■ Requirement: The expected output is exactly the lines below, starting at the line with "Protein AF-0000000082576750 (afdb_homodimer)" and ending at the line with "pLDDT: mean 91.39, std", both included; no other line belongs in it.

■ Input for this task:
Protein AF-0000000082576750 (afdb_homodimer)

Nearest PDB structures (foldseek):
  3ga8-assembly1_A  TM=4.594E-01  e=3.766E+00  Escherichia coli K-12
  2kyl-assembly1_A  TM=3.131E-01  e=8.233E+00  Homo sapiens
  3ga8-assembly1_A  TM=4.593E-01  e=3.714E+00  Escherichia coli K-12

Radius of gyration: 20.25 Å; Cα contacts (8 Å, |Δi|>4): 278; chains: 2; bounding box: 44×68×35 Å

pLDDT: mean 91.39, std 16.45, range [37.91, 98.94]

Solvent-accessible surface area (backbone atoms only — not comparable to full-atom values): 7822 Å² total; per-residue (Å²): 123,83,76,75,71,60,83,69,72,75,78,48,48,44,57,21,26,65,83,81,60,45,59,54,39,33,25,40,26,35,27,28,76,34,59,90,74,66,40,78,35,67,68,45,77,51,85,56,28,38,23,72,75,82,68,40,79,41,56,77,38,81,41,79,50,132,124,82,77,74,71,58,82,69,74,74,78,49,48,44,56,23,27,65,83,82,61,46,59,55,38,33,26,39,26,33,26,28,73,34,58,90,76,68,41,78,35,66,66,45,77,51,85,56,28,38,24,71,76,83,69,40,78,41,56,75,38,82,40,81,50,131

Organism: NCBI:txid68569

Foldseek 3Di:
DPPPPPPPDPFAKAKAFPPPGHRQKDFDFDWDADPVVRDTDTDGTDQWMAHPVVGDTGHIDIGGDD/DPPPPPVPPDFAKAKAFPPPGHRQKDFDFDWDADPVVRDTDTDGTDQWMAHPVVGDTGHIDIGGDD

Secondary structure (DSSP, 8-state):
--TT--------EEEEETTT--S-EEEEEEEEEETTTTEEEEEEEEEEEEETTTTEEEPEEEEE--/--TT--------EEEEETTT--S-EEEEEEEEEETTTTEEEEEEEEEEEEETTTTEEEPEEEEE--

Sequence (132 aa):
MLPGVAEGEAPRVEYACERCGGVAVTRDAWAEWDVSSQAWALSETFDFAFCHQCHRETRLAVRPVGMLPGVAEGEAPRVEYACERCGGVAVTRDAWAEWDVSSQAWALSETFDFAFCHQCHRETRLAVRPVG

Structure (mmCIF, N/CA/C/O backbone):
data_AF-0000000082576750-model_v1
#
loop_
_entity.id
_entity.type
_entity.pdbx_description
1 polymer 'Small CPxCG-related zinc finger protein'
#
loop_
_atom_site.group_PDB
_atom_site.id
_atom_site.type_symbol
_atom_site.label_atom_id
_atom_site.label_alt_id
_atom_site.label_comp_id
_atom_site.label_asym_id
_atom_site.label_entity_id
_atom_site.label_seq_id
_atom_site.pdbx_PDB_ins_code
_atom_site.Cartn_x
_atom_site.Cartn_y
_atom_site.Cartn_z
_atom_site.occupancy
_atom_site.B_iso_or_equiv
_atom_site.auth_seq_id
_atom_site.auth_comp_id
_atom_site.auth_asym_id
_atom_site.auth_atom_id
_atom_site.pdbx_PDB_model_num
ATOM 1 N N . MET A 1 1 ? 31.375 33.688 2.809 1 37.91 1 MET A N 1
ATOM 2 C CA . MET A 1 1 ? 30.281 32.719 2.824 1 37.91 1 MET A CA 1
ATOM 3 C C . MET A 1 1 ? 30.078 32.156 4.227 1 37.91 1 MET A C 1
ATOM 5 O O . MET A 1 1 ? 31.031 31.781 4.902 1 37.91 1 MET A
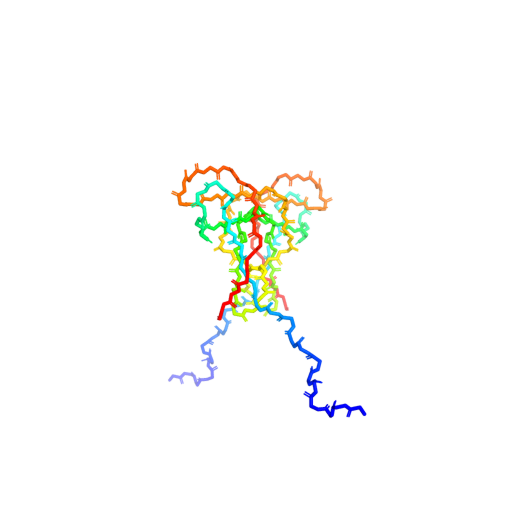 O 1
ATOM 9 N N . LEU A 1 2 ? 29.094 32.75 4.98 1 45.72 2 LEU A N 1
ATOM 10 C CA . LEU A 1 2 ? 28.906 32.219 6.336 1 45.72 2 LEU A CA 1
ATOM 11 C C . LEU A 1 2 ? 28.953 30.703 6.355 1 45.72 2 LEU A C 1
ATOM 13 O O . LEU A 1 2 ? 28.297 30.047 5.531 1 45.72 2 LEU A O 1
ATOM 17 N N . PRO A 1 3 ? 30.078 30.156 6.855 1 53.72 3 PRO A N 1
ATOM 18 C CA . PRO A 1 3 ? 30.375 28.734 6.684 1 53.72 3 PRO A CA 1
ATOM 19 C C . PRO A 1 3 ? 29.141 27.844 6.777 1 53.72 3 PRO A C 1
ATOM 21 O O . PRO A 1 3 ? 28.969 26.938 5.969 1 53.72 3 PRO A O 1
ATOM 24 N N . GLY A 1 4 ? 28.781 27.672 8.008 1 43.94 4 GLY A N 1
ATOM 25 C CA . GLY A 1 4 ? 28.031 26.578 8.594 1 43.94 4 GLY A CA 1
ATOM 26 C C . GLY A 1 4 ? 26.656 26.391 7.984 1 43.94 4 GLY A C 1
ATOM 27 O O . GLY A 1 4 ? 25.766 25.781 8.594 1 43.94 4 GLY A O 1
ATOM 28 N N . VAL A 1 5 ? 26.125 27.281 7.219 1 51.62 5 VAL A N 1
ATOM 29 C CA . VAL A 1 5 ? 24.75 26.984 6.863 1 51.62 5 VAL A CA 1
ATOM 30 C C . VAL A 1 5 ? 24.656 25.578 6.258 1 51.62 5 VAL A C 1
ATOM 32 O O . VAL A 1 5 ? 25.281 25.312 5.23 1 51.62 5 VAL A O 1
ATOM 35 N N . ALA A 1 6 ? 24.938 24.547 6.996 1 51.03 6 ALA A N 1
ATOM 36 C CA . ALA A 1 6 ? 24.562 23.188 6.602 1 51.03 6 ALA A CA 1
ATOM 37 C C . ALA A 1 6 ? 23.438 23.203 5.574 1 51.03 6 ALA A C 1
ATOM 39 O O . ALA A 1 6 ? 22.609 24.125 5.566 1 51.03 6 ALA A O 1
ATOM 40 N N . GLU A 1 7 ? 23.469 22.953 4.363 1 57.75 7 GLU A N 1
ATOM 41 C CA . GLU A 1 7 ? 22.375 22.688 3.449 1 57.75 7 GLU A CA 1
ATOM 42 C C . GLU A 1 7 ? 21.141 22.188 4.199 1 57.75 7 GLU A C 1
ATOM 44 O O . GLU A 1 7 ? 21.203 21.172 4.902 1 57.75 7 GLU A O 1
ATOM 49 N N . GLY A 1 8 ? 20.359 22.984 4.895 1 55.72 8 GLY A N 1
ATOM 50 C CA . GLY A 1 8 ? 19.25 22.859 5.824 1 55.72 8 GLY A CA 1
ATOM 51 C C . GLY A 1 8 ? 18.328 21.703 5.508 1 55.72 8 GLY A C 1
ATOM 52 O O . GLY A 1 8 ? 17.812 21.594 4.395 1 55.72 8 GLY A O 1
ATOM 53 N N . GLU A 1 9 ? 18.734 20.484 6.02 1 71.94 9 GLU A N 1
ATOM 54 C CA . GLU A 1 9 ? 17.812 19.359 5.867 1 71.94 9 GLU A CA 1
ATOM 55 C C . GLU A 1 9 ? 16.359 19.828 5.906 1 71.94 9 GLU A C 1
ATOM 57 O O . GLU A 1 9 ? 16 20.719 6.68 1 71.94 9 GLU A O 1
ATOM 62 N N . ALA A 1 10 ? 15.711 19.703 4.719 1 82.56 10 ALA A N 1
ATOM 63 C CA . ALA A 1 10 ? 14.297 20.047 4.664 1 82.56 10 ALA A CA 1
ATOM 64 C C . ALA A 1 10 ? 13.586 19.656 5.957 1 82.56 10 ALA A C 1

--

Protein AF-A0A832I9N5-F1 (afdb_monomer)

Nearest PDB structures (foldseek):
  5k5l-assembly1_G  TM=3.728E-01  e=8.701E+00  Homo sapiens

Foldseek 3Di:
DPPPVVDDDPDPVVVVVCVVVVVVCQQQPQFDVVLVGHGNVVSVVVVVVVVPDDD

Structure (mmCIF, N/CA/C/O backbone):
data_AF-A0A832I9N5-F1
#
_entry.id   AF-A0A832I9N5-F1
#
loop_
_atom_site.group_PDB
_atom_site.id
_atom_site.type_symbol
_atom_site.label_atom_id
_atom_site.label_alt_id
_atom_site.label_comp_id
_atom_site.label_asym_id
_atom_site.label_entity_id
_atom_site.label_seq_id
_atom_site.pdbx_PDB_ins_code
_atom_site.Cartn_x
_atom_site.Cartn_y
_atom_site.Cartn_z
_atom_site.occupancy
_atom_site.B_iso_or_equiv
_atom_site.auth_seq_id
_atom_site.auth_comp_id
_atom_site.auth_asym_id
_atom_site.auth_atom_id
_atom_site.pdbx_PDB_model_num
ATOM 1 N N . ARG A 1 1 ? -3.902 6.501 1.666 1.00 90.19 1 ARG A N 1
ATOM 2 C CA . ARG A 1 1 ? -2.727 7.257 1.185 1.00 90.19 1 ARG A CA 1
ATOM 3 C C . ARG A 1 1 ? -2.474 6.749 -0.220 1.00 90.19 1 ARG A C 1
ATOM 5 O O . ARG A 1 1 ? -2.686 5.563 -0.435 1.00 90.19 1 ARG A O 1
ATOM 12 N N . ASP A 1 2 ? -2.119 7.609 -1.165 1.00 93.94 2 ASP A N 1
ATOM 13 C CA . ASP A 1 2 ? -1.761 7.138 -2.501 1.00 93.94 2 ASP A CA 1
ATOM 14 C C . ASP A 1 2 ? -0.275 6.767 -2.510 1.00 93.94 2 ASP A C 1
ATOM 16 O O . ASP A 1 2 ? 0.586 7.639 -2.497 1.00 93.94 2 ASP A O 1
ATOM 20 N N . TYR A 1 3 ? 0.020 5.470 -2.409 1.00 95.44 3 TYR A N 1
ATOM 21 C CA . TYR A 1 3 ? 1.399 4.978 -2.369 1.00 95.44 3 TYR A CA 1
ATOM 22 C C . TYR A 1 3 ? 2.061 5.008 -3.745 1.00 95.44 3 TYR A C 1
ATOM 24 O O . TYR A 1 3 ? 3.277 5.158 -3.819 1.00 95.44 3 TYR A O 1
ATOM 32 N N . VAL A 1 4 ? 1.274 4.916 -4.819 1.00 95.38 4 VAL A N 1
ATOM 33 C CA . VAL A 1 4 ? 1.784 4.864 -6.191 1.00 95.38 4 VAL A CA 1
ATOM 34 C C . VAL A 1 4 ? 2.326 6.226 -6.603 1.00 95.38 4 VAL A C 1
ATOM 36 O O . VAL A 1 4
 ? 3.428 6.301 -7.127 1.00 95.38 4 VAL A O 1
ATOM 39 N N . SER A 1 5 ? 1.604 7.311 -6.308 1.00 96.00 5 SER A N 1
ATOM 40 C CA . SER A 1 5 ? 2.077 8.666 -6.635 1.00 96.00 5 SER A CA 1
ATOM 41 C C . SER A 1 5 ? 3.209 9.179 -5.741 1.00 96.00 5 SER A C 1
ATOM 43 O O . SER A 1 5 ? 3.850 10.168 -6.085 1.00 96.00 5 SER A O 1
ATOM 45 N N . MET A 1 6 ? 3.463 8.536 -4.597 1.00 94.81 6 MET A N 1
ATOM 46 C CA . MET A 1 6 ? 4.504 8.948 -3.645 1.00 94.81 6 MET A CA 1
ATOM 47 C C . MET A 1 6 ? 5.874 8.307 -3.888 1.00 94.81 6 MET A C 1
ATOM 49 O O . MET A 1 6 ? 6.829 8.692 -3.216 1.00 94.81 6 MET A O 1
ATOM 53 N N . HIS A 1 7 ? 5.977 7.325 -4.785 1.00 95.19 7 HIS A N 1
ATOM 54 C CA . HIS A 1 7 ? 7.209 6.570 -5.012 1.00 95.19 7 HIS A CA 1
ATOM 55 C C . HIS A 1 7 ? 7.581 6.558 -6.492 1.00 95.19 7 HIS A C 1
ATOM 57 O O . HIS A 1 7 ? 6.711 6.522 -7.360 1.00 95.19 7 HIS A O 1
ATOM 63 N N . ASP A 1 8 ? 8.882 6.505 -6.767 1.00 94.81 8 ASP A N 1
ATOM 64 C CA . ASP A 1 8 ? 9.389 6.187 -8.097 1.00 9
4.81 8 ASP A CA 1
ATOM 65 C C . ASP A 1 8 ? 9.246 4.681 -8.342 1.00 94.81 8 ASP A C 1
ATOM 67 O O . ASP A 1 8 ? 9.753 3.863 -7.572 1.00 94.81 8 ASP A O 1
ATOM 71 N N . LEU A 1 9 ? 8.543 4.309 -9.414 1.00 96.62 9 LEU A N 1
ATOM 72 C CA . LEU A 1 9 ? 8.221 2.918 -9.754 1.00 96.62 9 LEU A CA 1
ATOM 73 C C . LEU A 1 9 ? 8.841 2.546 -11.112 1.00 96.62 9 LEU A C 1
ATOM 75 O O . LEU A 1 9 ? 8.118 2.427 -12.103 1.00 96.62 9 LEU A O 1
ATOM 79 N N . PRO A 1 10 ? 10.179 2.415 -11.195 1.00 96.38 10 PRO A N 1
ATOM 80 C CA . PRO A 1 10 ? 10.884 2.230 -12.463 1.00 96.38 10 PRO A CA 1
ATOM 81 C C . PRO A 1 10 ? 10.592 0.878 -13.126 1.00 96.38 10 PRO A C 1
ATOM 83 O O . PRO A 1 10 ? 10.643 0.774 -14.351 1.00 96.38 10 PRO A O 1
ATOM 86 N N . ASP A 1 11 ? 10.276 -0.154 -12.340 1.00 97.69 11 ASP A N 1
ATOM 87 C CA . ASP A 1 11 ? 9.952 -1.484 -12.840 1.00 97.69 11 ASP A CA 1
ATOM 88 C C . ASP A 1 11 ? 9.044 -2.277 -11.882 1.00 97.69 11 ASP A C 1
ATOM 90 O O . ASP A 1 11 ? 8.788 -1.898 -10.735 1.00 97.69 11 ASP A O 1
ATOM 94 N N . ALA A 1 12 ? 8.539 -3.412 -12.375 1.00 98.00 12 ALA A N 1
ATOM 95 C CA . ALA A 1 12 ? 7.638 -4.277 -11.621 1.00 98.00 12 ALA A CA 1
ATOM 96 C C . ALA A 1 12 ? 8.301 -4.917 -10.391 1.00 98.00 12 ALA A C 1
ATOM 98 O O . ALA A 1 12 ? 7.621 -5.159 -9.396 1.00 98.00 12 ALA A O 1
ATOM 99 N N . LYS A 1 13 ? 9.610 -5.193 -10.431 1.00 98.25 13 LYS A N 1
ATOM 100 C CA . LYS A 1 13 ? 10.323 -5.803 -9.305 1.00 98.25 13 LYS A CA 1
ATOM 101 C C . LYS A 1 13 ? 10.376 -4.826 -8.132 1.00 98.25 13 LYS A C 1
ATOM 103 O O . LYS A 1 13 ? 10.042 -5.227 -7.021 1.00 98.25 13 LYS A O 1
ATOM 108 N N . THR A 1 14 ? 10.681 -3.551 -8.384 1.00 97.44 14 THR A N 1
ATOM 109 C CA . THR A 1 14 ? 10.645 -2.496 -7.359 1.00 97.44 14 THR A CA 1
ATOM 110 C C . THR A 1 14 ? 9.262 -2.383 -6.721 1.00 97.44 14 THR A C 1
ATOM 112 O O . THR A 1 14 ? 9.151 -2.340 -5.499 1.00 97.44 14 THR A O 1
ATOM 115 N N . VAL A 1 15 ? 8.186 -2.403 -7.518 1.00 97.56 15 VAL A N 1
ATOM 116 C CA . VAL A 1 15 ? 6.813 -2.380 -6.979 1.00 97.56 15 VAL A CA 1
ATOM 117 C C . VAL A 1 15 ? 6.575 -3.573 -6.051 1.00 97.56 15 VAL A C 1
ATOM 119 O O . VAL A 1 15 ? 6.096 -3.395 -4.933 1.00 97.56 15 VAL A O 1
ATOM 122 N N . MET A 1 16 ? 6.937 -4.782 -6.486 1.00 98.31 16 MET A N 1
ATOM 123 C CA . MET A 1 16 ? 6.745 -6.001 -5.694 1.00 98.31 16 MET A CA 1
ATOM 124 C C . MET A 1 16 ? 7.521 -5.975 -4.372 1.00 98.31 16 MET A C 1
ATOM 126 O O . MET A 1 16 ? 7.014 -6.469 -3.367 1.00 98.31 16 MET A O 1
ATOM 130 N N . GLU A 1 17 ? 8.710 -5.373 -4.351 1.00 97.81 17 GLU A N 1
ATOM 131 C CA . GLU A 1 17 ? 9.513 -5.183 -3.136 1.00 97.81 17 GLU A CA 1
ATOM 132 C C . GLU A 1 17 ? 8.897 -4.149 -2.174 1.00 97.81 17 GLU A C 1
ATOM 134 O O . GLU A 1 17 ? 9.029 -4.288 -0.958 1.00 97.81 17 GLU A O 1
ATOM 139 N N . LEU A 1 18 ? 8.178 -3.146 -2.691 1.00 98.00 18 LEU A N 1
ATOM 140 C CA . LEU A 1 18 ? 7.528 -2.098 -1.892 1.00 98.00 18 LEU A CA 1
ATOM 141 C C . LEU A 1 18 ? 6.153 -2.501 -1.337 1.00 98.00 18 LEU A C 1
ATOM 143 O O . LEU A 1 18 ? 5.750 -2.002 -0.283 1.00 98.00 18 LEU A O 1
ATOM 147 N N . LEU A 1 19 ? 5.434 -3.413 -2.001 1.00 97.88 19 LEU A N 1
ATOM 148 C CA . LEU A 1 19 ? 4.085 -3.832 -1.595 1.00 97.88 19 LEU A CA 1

■ Result of the task:
Protein AF-0000000082576750 (afdb_homodimer)

Nearest PDB structures (foldseek):
  3ga8-assembly1_A  TM=4.594E-01  e=3.766E+00  Escherichia coli K-12
  2kyl-assembly1_A  TM=3.131E-01  e=8.233E+00  Homo sapiens
  3ga8-assembly1_A  TM=4.593E-01  e=3.714E+00  Escherichia coli K-12

Radius of gyration: 20.25 Å; Cα contacts (8 Å, |Δi|>4): 278; chains: 2; bounding box: 44×68×35 Å

pLDDT: mean 91.39, std 16.45, range [37.91, 98.94]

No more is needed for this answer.